NOTESTOFINANCIALSTATEMENTS
DECEMBER 31, 2002AND 2001
On June 1, 2003, Raybor Management Inc. (Raybor), a Delaware corporation, a diversified holding company, acquired all of the issued and outstanding shares of capital stock of the Company and three privately-held corporations in exchange for the issuance of shares of Raybor’s common stock. These other corporations are IC Marketing, Inc., a Nevada corporation controlled by Dennis L. Simpson, a shareholder of Raybor, Freedom Financial, Inc., an Oregon corporation (“FF”) wholly-owned by Jeffrey D. Hoyal, the President and a Director and a shareholder of Raybor, and Back 2 Backs, Inc., an Oregon corporation (“B2B”), all of the outstanding shares of which are held by four shareholders, including Mr. Simpson and Mr. Hoyal. ICM and ACPA are in the magazine subscription business. FF is in the business of providing account receivable and equipment lease financing and other financial advisory services to third parties. B2B is in the business of operating medical clinics for the treatment of lower back disorders through a new technology called spinal decompression.

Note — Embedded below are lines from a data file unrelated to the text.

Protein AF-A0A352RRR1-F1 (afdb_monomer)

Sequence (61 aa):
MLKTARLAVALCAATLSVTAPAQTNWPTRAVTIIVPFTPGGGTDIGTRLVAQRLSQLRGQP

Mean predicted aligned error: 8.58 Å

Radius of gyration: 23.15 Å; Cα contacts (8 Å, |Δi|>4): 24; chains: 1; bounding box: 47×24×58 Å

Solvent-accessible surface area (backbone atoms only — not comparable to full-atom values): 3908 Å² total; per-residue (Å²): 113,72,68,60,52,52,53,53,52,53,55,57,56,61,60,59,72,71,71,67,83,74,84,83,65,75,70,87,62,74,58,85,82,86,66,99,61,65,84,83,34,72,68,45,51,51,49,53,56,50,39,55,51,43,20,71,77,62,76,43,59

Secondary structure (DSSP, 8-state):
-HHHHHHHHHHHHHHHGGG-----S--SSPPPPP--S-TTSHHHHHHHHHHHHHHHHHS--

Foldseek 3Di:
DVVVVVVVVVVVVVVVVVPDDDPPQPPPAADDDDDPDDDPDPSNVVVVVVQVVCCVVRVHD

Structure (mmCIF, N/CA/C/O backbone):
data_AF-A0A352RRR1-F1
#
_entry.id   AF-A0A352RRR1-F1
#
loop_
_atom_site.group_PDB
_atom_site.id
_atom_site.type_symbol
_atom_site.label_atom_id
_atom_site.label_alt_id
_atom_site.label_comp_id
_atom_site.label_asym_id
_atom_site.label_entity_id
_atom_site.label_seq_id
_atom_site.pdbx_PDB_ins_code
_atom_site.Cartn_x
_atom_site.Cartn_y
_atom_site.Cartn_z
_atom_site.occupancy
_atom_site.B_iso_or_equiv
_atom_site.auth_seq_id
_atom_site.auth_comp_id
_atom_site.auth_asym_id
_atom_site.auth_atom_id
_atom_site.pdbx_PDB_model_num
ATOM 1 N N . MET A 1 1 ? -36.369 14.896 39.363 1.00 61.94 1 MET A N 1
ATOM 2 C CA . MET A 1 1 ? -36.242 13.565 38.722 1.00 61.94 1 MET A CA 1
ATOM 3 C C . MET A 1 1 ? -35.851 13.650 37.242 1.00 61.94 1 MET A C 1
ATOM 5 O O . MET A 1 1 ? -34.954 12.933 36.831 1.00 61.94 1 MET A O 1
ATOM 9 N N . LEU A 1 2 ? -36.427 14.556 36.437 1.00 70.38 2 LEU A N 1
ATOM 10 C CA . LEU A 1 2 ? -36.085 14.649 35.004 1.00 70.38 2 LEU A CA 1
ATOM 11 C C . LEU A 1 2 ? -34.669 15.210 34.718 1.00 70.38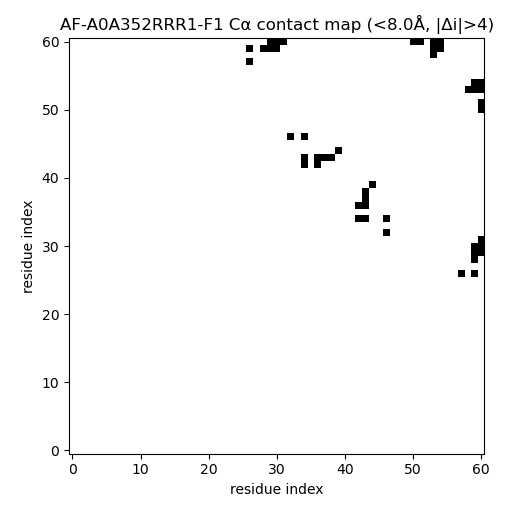 2 LEU A C 1
ATOM 13 O O . LEU A 1 2 ? -34.015 14.787 33.771 1.00 70.38 2 LEU A O 1
ATOM 17 N N . LYS A 1 3 ? -34.163 16.136 35.550 1.00 69.50 3 LYS A N 1
ATOM 18 C CA . LYS A 1 3 ? -32.809 16.716 35.406 1.00 69.50 3 LYS A CA 1
ATOM 19 C C . LYS A 1 3 ? -31.687 15.709 35.692 1.00 69.50 3 LYS A C 1
ATOM 21 O O . LYS A 1 3 ? -30.692 15.693 34.981 1.00 69.50 3 LYS A O 1
ATOM 26 N N . THR A 1 4 ? -31.869 14.851 36.694 1.00 76.12 4 THR A N 1
ATOM 27 C CA . THR A 1 4 ? -30.906 13.800 37.057 1.00 76.12 4 THR A CA 1
ATOM 28 C C . THR A 1 4 ? -30.855 12.699 35.998 1.00 76.12 4 THR A C 1
ATOM 30 O O . THR A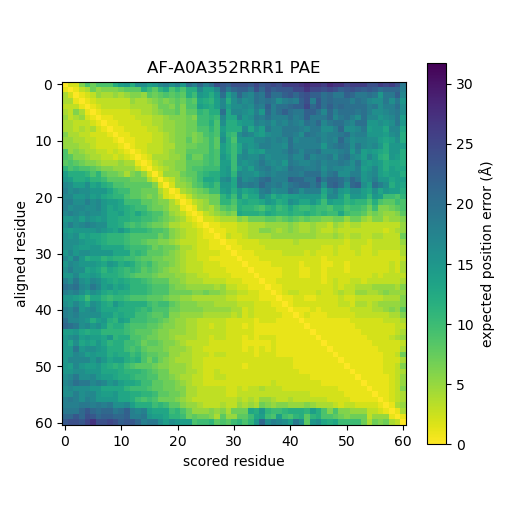 1 4 ? -29.771 12.251 35.644 1.00 76.12 4 THR A O 1
ATOM 33 N N . ALA A 1 5 ? -32.004 12.343 35.410 1.00 79.00 5 ALA A N 1
ATOM 34 C CA . ALA A 1 5 ? -32.067 11.410 34.285 1.00 79.00 5 ALA A CA 1
ATOM 35 C C . ALA A 1 5 ? -31.312 11.931 33.046 1.00 79.00 5 ALA A C 1
ATOM 37 O O . ALA A 1 5 ? -30.576 11.181 32.413 1.00 79.00 5 ALA A O 1
ATOM 38 N N . ARG A 1 6 ? -31.418 13.232 32.734 1.00 83.75 6 ARG A N 1
ATOM 39 C CA . ARG A 1 6 ? -30.663 13.855 31.628 1.00 83.75 6 ARG A CA 1
ATOM 40 C C . ARG A 1 6 ? -29.151 13.816 31.852 1.00 83.75 6 ARG A C 1
ATOM 42 O O . ARG A 1 6 ? -28.411 13.552 30.911 1.00 83.75 6 ARG A O 1
ATOM 49 N N . LEU A 1 7 ? -28.704 14.052 33.086 1.00 85.12 7 LEU A N 1
ATOM 50 C CA . LEU A 1 7 ? -27.281 14.021 33.429 1.00 85.12 7 LEU A CA 1
ATOM 51 C C . LEU A 1 7 ? -26.699 12.603 33.298 1.00 85.12 7 LEU A C 1
ATOM 53 O O . LEU A 1 7 ? -25.612 12.432 32.758 1.00 85.12 7 LEU A O 1
ATOM 57 N N . ALA A 1 8 ? -27.456 11.590 33.732 1.00 85.88 8 ALA A N 1
ATOM 58 C CA . ALA A 1 8 ? -27.069 10.187 33.600 1.00 85.88 8 ALA A CA 1
ATOM 59 C C . ALA A 1 8 ? -26.957 9.752 32.128 1.00 85.88 8 ALA A C 1
ATOM 61 O O . ALA A 1 8 ? -25.983 9.108 31.749 1.00 85.88 8 ALA A O 1
ATOM 62 N N . VAL A 1 9 ? -27.907 10.158 31.278 1.00 87.38 9 VAL A N 1
ATOM 63 C CA . VAL A 1 9 ? -27.862 9.862 29.835 1.00 87.38 9 VAL A CA 1
ATOM 64 C C . VAL A 1 9 ? -26.667 10.539 29.158 1.00 87.38 9 VAL A C 1
ATOM 66 O O . VAL A 1 9 ? -25.981 9.902 28.364 1.00 87.38 9 VAL A O 1
ATOM 69 N N . ALA A 1 10 ? -26.376 11.799 29.495 1.00 86.06 10 ALA A N 1
ATOM 70 C CA . ALA A 1 10 ? -25.222 12.512 28.947 1.00 86.06 10 ALA A CA 1
ATOM 71 C C . ALA A 1 10 ? -23.889 11.848 29.336 1.00 86.06 10 ALA A C 1
ATOM 73 O O . ALA A 1 10 ? -22.991 11.732 28.503 1.00 86.06 10 ALA A O 1
ATOM 74 N N . LEU A 1 11 ? -23.778 11.363 30.576 1.00 86.62 11 LEU A N 1
ATOM 75 C CA . LEU A 1 11 ? -22.583 10.666 31.051 1.00 86.62 11 LEU A CA 1
ATOM 76 C C . LEU A 1 11 ? -22.389 9.311 30.348 1.00 86.62 11 LEU A C 1
ATOM 78 O O . LEU A 1 11 ? -21.279 9.002 29.925 1.00 86.62 11 LEU A O 1
ATOM 82 N N . CYS A 1 12 ? -23.464 8.540 30.154 1.00 84.75 12 CYS A N 1
ATOM 83 C CA . CYS A 1 12 ? -23.417 7.288 29.389 1.00 84.75 12 CYS A CA 1
ATOM 84 C C . CYS A 1 12 ? -23.097 7.509 27.901 1.00 84.75 12 CYS A C 1
ATOM 86 O O . CYS A 1 12 ? -22.418 6.691 27.289 1.00 84.75 12 CYS A O 1
ATOM 88 N N . ALA A 1 13 ? -23.554 8.614 27.305 1.00 82.88 13 ALA A N 1
ATOM 89 C CA . ALA A 1 13 ? -23.223 8.951 25.922 1.00 82.88 13 ALA A CA 1
ATOM 90 C C . ALA A 1 13 ? -21.733 9.295 25.743 1.00 82.88 13 ALA A C 1
ATOM 92 O O . ALA A 1 13 ? -21.137 8.945 24.727 1.00 82.88 13 ALA A O 1
ATOM 93 N N . ALA A 1 14 ? -21.111 9.937 26.738 1.00 82.25 14 ALA A N 1
ATOM 94 C CA . ALA A 1 14 ? -19.701 10.320 26.682 1.00 82.25 14 ALA A CA 1
ATOM 95 C C . ALA A 1 14 ? -18.738 9.118 26.730 1.00 82.25 14 ALA A C 1
ATOM 97 O O . ALA A 1 14 ? -17.665 9.170 26.128 1.00 82.25 14 ALA A O 1
ATOM 98 N N . THR A 1 15 ? -19.107 8.024 27.406 1.00 80.12 15 THR A N 1
ATOM 99 C CA . THR A 1 15 ? -18.256 6.823 27.506 1.00 80.12 15 THR A CA 1
ATOM 100 C C . THR A 1 15 ? -18.289 5.952 26.249 1.00 80.12 15 THR A C 1
ATOM 102 O O . THR A 1 15 ? -17.317 5.251 25.972 1.00 80.12 15 THR A O 1
ATOM 105 N N . LEU A 1 16 ? -19.352 6.031 25.443 1.00 77.19 16 LEU A N 1
ATOM 106 C CA . LEU A 1 16 ? -19.476 5.273 24.192 1.00 77.19 16 LEU A CA 1
ATOM 107 C C . LEU A 1 16 ? -18.444 5.715 23.137 1.00 77.19 16 LEU A C 1
ATOM 109 O O . LEU A 1 16 ? -17.884 4.872 22.436 1.00 77.19 16 LEU A O 1
ATOM 113 N N . SER A 1 17 ? -18.111 7.008 23.081 1.00 70.25 17 SER A N 1
ATOM 114 C CA . SER A 1 17 ? -17.157 7.577 22.112 1.00 70.25 17 SER A CA 1
ATOM 115 C C . SER A 1 17 ? -15.701 7.136 22.319 1.00 70.25 17 SER A C 1
ATOM 117 O O . SER A 1 17 ? -14.896 7.233 21.396 1.00 70.25 17 SER A O 1
ATOM 119 N N . VAL A 1 18 ? -15.345 6.642 23.510 1.00 72.25 18 VAL A N 1
ATOM 120 C CA . VAL A 1 18 ? -13.976 6.197 23.846 1.00 72.25 18 VAL A CA 1
ATOM 121 C C . VAL A 1 18 ? -13.647 4.831 23.232 1.00 72.25 18 VAL A C 1
ATOM 123 O O . VAL A 1 18 ? -12.481 4.480 23.075 1.00 72.25 18 VAL A O 1
ATOM 126 N N . THR A 1 19 ? -14.662 4.057 22.848 1.00 69.88 19 THR A N 1
ATOM 127 C CA . THR A 1 19 ? -14.495 2.651 22.449 1.00 69.88 19 THR A CA 1
ATOM 128 C C . THR A 1 19 ? -14.249 2.428 20.959 1.00 69.88 19 THR A C 1
ATOM 130 O O . THR A 1 19 ? -14.293 1.288 20.516 1.00 69.88 19 THR A O 1
ATOM 133 N N . ALA A 1 20 ? -13.963 3.467 20.170 1.00 74.19 20 ALA A N 1
ATOM 134 C CA . ALA A 1 20 ? -13.598 3.295 18.766 1.00 74.19 20 ALA A CA 1
ATOM 135 C C . ALA A 1 20 ? -12.113 2.884 18.643 1.00 74.19 20 ALA A C 1
ATOM 137 O O . ALA A 1 20 ? -11.242 3.745 18.801 1.00 74.19 20 ALA A O 1
ATOM 138 N N . PRO A 1 21 ? -11.770 1.607 18.363 1.00 74.50 21 PRO A N 1
ATOM 139 C CA . PRO A 1 21 ? -10.385 1.230 18.108 1.00 74.50 21 PRO A CA 1
ATOM 140 C C . PRO A 1 21 ? -9.882 1.926 16.838 1.00 74.50 21 PRO A C 1
ATOM 142 O O . PRO A 1 21 ? -10.325 1.630 15.727 1.00 74.50 21 PRO A O 1
ATOM 145 N N . ALA A 1 22 ? -8.936 2.850 16.993 1.00 74.88 22 ALA A N 1
ATOM 146 C CA . ALA A 1 22 ? -8.194 3.398 15.866 1.00 74.88 22 ALA A CA 1
ATOM 147 C C . ALA A 1 22 ? -7.332 2.296 15.228 1.00 74.88 22 ALA A C 1
ATOM 149 O O . ALA A 1 22 ? -6.722 1.486 15.931 1.00 74.88 22 ALA A O 1
ATOM 150 N N . GLN A 1 23 ? -7.247 2.263 13.896 1.00 79.81 23 GLN A N 1
ATOM 151 C CA . GLN A 1 23 ? -6.364 1.320 13.210 1.00 79.81 23 GLN A CA 1
ATOM 152 C C . GLN A 1 23 ? -4.903 1.756 13.358 1.00 79.81 23 GLN A C 1
ATOM 154 O O . GLN A 1 23 ? -4.413 2.605 12.619 1.00 79.81 23 GLN A O 1
ATOM 159 N N . THR A 1 24 ? -4.197 1.163 14.315 1.00 78.06 24 THR A N 1
ATOM 160 C CA . THR A 1 24 ? -2.774 1.438 14.573 1.00 78.06 24 THR A CA 1
ATOM 161 C C . THR A 1 24 ? -1.838 0.721 13.597 1.00 78.06 24 THR A C 1
ATOM 163 O O . THR A 1 24 ? -0.760 1.227 13.291 1.00 78.06 24 THR A O 1
ATOM 166 N N . ASN A 1 25 ? -2.267 -0.428 13.066 1.00 83.38 25 ASN A N 1
ATOM 167 C CA . ASN A 1 25 ? -1.410 -1.378 12.346 1.00 83.38 25 ASN A CA 1
ATOM 168 C C . ASN A 1 25 ? -1.745 -1.493 10.853 1.00 83.38 25 ASN A C 1
ATOM 170 O O . ASN A 1 25 ? -1.665 -2.572 10.270 1.00 83.38 25 ASN A O 1
ATOM 174 N N . TRP A 1 26 ? -2.154 -0.393 10.224 1.00 84.94 26 TRP A N 1
ATOM 175 C CA . TRP A 1 26 ? -2.261 -0.359 8.770 1.00 84.94 26 TRP A CA 1
ATOM 176 C C . TRP A 1 26 ? 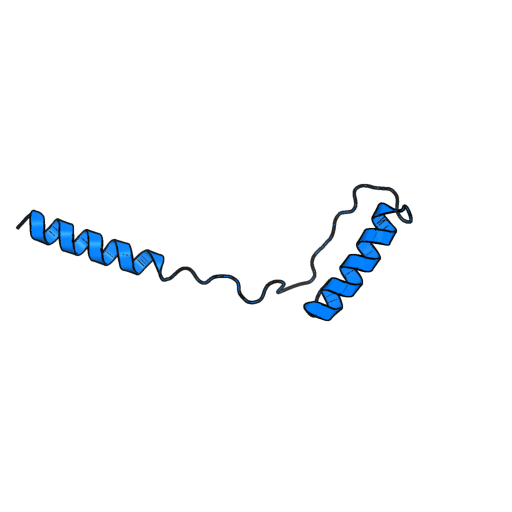-0.859 -0.305 8.129 1.00 84.94 26 TRP A C 1
ATOM 178 O O . TRP A 1 26 ? -0.002 0.442 8.622 1.00 84.94 26 TRP A O 1
ATOM 188 N N . PRO A 1 27 ? -0.622 -1.006 7.007 1.00 89.19 27 PRO A N 1
ATOM 189 C CA . PRO A 1 27 ? -1.500 -1.967 6.327 1.00 89.19 27 PRO A CA 1
ATOM 190 C C . PRO A 1 27 ? -1.428 -3.379 6.938 1.00 89.19 27 PRO A C 1
ATOM 192 O O . PRO A 1 27 ? -0.386 -3.817 7.416 1.00 89.19 27 PRO A O 1
ATOM 195 N N . THR A 1 28 ? -2.545 -4.113 6.901 1.00 89.00 28 THR A N 1
ATOM 196 C CA . THR A 1 28 ? -2.609 -5.518 7.356 1.00 89.00 28 THR A CA 1
ATOM 197 C C . THR A 1 28 ? -2.410 -6.528 6.223 1.00 89.00 28 THR A C 1
ATOM 199 O O . THR A 1 28 ? -2.116 -7.693 6.483 1.00 89.00 28 THR A O 1
ATOM 202 N N . ARG A 1 29 ? -2.538 -6.083 4.971 1.00 88.81 29 ARG A N 1
ATOM 203 C CA . ARG A 1 29 ? -2.263 -6.827 3.734 1.00 88.81 29 ARG A CA 1
ATOM 204 C C . ARG A 1 29 ? -1.702 -5.877 2.674 1.00 88.81 29 ARG A C 1
ATOM 206 O O . ARG A 1 29 ? -1.978 -4.680 2.730 1.00 88.81 29 ARG A O 1
ATOM 213 N N . ALA A 1 30 ? -1.009 -6.438 1.683 1.00 91.31 30 ALA A N 1
ATOM 214 C CA . ALA A 1 30 ? -0.464 -5.676 0.563 1.00 91.31 30 ALA A CA 1
ATOM 215 C C . ALA A 1 30 ? -1.520 -4.760 -0.083 1.00 91.31 30 ALA A C 1
ATOM 217 O O . ALA A 1 30 ? -2.672 -5.165 -0.303 1.00 91.31 30 ALA A O 1
ATOM 218 N N . VAL A 1 31 ? -1.103 -3.535 -0.384 1.00 92.38 31 VAL A N 1
ATOM 219 C CA . VAL A 1 31 ? -1.906 -2.458 -0.953 1.00 92.38 31 VAL A CA 1
ATOM 220 C C . VAL A 1 31 ? -1.699 -2.436 -2.465 1.00 92.38 31 VAL A C 1
ATOM 222 O O . VAL A 1 31 ? -0.590 -2.520 -2.981 1.00 92.38 31 VAL A O 1
ATOM 225 N N . THR A 1 32 ? -2.794 -2.332 -3.215 1.00 94.88 32 THR A N 1
ATOM 226 C CA . THR A 1 32 ? -2.723 -2.164 -4.671 1.00 94.88 32 THR A CA 1
ATOM 227 C C . THR A 1 32 ? -2.695 -0.681 -5.003 1.00 94.88 32 THR A C 1
ATOM 229 O O . THR A 1 32 ? -3.665 0.030 -4.744 1.00 94.88 32 THR A O 1
ATOM 232 N N . ILE A 1 33 ? -1.598 -0.218 -5.597 1.00 95.50 33 ILE A N 1
ATOM 233 C CA . ILE A 1 33 ? -1.475 1.161 -6.071 1.00 95.50 33 ILE A CA 1
ATOM 234 C C . ILE A 1 33 ? -1.875 1.204 -7.545 1.00 95.50 33 ILE A C 1
ATOM 236 O O . ILE A 1 33 ? -1.233 0.583 -8.391 1.00 95.50 33 ILE A O 1
ATOM 240 N N . ILE A 1 34 ? -2.944 1.935 -7.853 1.00 96.56 34 ILE A N 1
ATOM 241 C CA . ILE A 1 34 ? -3.435 2.099 -9.223 1.00 96.56 34 ILE A CA 1
ATOM 242 C C . ILE A 1 34 ? -2.704 3.275 -9.867 1.00 96.56 34 ILE A C 1
ATOM 244 O O . ILE A 1 34 ? -2.822 4.411 -9.410 1.00 96.56 34 ILE A O 1
ATOM 248 N N . VAL A 1 35 ? -1.984 3.004 -10.953 1.00 97.44 35 VAL A N 1
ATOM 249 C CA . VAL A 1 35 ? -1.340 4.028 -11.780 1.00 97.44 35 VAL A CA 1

Raybor issued additional shares of its common stock to the shareholders of B2B, ICM, FF and the Company in exchange for all of the outstanding shares of capital stock of such entities. As a result, these entities became wholly-owned subsidiaries of the Raybor.
In May 2003, the Company sold 575 shares of its common stock at $60 per share to employees of the Company or Raybor. The proceeds will be used for working capital purposes.
Dividend
On May 31, 2003, the Company assigned its 20% ownership interest in B2B to Mr. Simpson, in lieu of a cash dividend prior to the Company’s acquisition by Raybor Management Inc in June 2003.
Advances Made to Related Parties
As of July 2003, the Company made advances totaling $170,000 to Freedom Financial, Inc., an entity wholly-owned by Raybor, primarily working capital and other financing needs of this related entity. Intercompany advances are all non-interest bearing.